SOURCE DATA →
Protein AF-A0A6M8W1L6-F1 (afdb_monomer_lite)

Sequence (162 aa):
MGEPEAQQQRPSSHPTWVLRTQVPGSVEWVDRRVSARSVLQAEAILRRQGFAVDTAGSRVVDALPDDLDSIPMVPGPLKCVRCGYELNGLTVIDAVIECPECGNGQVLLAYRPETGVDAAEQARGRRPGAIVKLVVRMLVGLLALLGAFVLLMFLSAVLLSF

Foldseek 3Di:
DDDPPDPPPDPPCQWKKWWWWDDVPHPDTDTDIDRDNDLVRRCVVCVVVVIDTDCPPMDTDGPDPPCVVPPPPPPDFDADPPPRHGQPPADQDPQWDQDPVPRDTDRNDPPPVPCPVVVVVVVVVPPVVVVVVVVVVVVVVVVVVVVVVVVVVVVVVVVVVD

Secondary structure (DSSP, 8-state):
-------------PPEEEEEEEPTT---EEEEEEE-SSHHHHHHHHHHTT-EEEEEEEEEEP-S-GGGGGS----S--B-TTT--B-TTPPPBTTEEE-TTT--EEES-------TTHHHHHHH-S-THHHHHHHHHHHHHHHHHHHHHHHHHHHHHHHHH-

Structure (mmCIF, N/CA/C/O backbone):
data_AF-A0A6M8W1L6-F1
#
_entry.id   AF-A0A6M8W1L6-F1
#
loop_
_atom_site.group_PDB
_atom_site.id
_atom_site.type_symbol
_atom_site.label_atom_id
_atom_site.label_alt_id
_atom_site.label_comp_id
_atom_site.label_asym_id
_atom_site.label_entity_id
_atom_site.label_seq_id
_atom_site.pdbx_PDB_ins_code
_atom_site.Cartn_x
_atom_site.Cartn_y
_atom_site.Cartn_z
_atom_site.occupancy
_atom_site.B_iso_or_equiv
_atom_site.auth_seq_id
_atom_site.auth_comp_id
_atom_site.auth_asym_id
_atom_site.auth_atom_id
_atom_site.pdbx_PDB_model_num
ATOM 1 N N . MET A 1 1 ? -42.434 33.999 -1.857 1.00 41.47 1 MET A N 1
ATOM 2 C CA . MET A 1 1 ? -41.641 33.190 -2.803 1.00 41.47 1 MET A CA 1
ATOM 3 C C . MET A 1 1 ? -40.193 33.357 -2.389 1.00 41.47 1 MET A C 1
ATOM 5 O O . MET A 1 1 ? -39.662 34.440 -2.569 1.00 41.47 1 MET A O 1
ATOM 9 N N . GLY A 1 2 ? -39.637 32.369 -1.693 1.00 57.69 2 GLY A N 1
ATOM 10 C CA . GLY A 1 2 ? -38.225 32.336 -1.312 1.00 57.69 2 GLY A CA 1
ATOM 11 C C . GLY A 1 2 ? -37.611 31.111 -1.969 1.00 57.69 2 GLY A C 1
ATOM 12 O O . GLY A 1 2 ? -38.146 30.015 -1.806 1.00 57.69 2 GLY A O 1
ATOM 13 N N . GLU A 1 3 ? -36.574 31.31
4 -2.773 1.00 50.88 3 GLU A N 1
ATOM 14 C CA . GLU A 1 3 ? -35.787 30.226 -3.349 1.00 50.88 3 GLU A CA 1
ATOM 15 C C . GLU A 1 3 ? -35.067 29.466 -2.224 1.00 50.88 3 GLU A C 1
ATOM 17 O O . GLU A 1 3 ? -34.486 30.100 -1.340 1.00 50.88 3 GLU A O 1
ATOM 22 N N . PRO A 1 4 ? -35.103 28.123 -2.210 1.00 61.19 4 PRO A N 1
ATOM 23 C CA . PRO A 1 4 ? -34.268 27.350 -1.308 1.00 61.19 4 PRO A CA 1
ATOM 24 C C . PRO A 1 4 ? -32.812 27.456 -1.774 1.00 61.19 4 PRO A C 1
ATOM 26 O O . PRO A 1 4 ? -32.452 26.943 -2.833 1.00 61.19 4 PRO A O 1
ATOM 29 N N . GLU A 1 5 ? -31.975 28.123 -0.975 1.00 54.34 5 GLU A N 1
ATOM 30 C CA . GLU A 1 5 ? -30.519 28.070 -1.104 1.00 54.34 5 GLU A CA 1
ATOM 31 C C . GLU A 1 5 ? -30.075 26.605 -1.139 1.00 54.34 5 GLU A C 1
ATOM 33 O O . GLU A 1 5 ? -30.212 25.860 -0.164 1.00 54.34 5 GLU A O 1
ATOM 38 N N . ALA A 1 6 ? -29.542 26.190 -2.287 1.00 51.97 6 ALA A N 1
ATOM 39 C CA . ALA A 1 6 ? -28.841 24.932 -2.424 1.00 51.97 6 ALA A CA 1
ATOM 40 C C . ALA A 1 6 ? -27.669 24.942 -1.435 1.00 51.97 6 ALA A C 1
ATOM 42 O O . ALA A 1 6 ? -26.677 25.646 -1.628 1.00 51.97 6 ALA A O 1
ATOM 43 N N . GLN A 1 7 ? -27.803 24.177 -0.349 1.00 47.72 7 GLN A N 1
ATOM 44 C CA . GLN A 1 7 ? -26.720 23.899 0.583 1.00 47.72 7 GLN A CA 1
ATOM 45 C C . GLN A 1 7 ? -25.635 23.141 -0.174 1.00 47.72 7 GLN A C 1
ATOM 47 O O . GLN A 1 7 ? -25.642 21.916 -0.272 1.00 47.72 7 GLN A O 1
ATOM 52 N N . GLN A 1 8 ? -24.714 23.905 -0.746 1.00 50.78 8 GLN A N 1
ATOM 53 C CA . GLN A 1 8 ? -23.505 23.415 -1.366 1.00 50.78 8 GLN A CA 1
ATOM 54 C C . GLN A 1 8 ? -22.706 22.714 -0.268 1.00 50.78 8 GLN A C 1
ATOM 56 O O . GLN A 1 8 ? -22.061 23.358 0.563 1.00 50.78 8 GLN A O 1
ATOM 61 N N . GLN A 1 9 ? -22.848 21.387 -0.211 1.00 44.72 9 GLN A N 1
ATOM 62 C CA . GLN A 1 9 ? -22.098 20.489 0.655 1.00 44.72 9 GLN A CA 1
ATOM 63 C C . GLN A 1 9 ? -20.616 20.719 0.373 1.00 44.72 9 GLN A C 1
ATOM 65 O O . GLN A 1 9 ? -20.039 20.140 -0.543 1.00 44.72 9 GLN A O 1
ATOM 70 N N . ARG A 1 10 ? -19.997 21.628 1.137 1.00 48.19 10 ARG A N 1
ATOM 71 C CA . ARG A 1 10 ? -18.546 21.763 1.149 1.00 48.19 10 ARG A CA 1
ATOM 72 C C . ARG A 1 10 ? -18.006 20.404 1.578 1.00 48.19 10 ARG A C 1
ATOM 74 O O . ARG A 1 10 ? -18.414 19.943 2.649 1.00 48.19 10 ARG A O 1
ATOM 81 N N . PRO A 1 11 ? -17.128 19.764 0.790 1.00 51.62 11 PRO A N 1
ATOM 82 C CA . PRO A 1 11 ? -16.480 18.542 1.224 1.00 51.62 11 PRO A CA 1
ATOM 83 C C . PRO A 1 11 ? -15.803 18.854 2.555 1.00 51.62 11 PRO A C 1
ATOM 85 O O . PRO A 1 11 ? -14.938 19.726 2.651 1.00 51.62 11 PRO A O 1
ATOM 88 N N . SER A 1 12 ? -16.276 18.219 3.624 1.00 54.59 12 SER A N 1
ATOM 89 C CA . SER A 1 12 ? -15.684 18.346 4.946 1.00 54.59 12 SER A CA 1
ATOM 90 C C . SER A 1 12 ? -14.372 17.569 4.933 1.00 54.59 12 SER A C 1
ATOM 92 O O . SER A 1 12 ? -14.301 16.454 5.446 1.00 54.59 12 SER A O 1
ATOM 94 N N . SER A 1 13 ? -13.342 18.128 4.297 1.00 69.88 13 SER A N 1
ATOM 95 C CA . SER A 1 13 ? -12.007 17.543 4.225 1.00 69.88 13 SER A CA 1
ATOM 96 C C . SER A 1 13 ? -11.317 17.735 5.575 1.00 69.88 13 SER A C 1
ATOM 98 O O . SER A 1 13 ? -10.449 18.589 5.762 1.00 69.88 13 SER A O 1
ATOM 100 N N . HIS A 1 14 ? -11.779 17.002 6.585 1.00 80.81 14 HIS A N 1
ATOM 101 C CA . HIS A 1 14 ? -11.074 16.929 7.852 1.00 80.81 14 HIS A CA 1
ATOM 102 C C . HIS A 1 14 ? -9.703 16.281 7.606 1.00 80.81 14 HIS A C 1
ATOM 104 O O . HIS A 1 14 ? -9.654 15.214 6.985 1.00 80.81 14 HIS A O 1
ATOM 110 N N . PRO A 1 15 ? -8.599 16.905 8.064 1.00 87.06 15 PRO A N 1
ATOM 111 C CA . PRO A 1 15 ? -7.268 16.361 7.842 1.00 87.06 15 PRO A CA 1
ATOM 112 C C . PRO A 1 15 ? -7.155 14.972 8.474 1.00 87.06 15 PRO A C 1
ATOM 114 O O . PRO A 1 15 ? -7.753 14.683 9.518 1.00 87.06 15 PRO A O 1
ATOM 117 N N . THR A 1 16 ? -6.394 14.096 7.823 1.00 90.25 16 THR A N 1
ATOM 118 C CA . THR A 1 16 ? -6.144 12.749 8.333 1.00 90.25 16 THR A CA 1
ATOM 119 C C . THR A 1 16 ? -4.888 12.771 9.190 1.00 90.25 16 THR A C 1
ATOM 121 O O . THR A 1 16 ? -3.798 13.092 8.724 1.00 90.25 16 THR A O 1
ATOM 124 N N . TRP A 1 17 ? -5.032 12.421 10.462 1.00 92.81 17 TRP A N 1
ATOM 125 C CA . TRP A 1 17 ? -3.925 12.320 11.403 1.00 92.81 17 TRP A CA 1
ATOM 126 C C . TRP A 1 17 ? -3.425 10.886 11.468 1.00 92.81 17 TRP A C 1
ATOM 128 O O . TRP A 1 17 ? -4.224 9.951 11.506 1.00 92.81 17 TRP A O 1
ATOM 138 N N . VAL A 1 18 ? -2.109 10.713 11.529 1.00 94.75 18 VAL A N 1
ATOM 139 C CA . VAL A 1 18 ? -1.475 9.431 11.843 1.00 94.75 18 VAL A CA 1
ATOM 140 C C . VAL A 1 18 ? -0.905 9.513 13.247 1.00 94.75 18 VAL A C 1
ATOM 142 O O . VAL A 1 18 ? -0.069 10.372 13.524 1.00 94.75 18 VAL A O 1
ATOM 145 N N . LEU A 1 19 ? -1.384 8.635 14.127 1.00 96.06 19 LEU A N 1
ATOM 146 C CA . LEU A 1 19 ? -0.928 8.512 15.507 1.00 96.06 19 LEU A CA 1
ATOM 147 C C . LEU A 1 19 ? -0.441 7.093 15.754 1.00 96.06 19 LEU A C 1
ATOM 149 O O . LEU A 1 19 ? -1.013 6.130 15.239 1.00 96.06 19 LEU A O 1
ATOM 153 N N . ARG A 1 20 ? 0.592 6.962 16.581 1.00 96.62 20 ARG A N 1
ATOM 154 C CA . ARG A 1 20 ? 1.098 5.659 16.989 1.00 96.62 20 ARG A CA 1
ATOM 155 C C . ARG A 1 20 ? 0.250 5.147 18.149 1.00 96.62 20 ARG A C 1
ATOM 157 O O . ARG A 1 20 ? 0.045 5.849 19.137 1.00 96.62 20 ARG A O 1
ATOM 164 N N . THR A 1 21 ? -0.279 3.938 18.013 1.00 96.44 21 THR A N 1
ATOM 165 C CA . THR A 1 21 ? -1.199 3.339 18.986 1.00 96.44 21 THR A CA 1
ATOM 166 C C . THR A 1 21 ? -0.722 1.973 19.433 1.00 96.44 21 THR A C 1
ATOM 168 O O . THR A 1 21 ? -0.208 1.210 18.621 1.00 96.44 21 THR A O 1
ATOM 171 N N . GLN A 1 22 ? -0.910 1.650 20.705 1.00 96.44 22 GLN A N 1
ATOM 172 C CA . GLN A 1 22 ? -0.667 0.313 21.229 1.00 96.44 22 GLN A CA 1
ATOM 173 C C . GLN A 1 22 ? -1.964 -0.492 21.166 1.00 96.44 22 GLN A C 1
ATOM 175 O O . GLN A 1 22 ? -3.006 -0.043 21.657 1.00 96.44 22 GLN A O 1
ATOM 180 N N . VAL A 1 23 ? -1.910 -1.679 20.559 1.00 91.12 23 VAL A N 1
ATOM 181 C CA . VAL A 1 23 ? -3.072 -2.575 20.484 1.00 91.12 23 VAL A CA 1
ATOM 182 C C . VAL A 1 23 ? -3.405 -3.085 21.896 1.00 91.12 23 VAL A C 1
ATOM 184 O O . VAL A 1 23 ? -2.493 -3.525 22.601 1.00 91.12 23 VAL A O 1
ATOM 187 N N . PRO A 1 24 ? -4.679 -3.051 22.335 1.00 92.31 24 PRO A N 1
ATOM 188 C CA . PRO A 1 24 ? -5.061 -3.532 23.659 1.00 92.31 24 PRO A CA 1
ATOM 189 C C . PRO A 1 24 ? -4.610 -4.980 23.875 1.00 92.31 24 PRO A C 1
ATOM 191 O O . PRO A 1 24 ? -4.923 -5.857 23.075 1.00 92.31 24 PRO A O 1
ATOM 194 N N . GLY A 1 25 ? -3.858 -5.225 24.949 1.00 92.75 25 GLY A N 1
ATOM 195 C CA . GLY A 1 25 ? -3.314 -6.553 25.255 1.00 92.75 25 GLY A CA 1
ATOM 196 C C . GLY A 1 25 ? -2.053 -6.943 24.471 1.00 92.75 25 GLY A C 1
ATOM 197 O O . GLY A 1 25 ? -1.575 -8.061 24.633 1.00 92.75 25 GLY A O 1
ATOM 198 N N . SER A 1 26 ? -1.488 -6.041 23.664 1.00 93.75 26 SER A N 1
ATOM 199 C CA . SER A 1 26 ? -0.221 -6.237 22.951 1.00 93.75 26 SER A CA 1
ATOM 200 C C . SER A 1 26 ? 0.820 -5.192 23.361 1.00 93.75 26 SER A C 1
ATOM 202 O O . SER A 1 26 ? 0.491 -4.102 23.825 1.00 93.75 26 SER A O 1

YOUR INSTRUCTIONS →
The response should be the listing above, limited to the lines between the one holding "ATOM 168 O O" and the one holding "ATOM 181 C CA", inclusive, reproduced exactly.

RESPONSE TO THIS TASK →
ATOM 168 O O . THR A 1 21 ? -0.208 1.210 18.621 1.00 96.44 21 THR A O 1
ATOM 171 N N . GLN A 1 22 ? -0.910 1.650 20.705 1.00 96.44 22 GLN A N 1
ATOM 172 C CA . GLN A 1 22 ? -0.667 0.313 21.229 1.00 96.44 22 GLN A CA 1
ATOM 173 C C . GLN A 1 22 ? -1.964 -0.492 21.166 1.00 96.44 22 GLN A C 1
ATOM 175 O O . GLN A 1 22 ? -3.006 -0.043 21.657 1.00 96.44 22 GLN A O 1
ATOM 180 N N . VAL A 1 23 ? -1.910 -1.679 20.559 1.00 91.12 23 VAL A N 1
ATOM 181 C CA . VAL A 1 23 ? -3.072 -2.575 20.484 1.00 91.12 23 VAL A CA 1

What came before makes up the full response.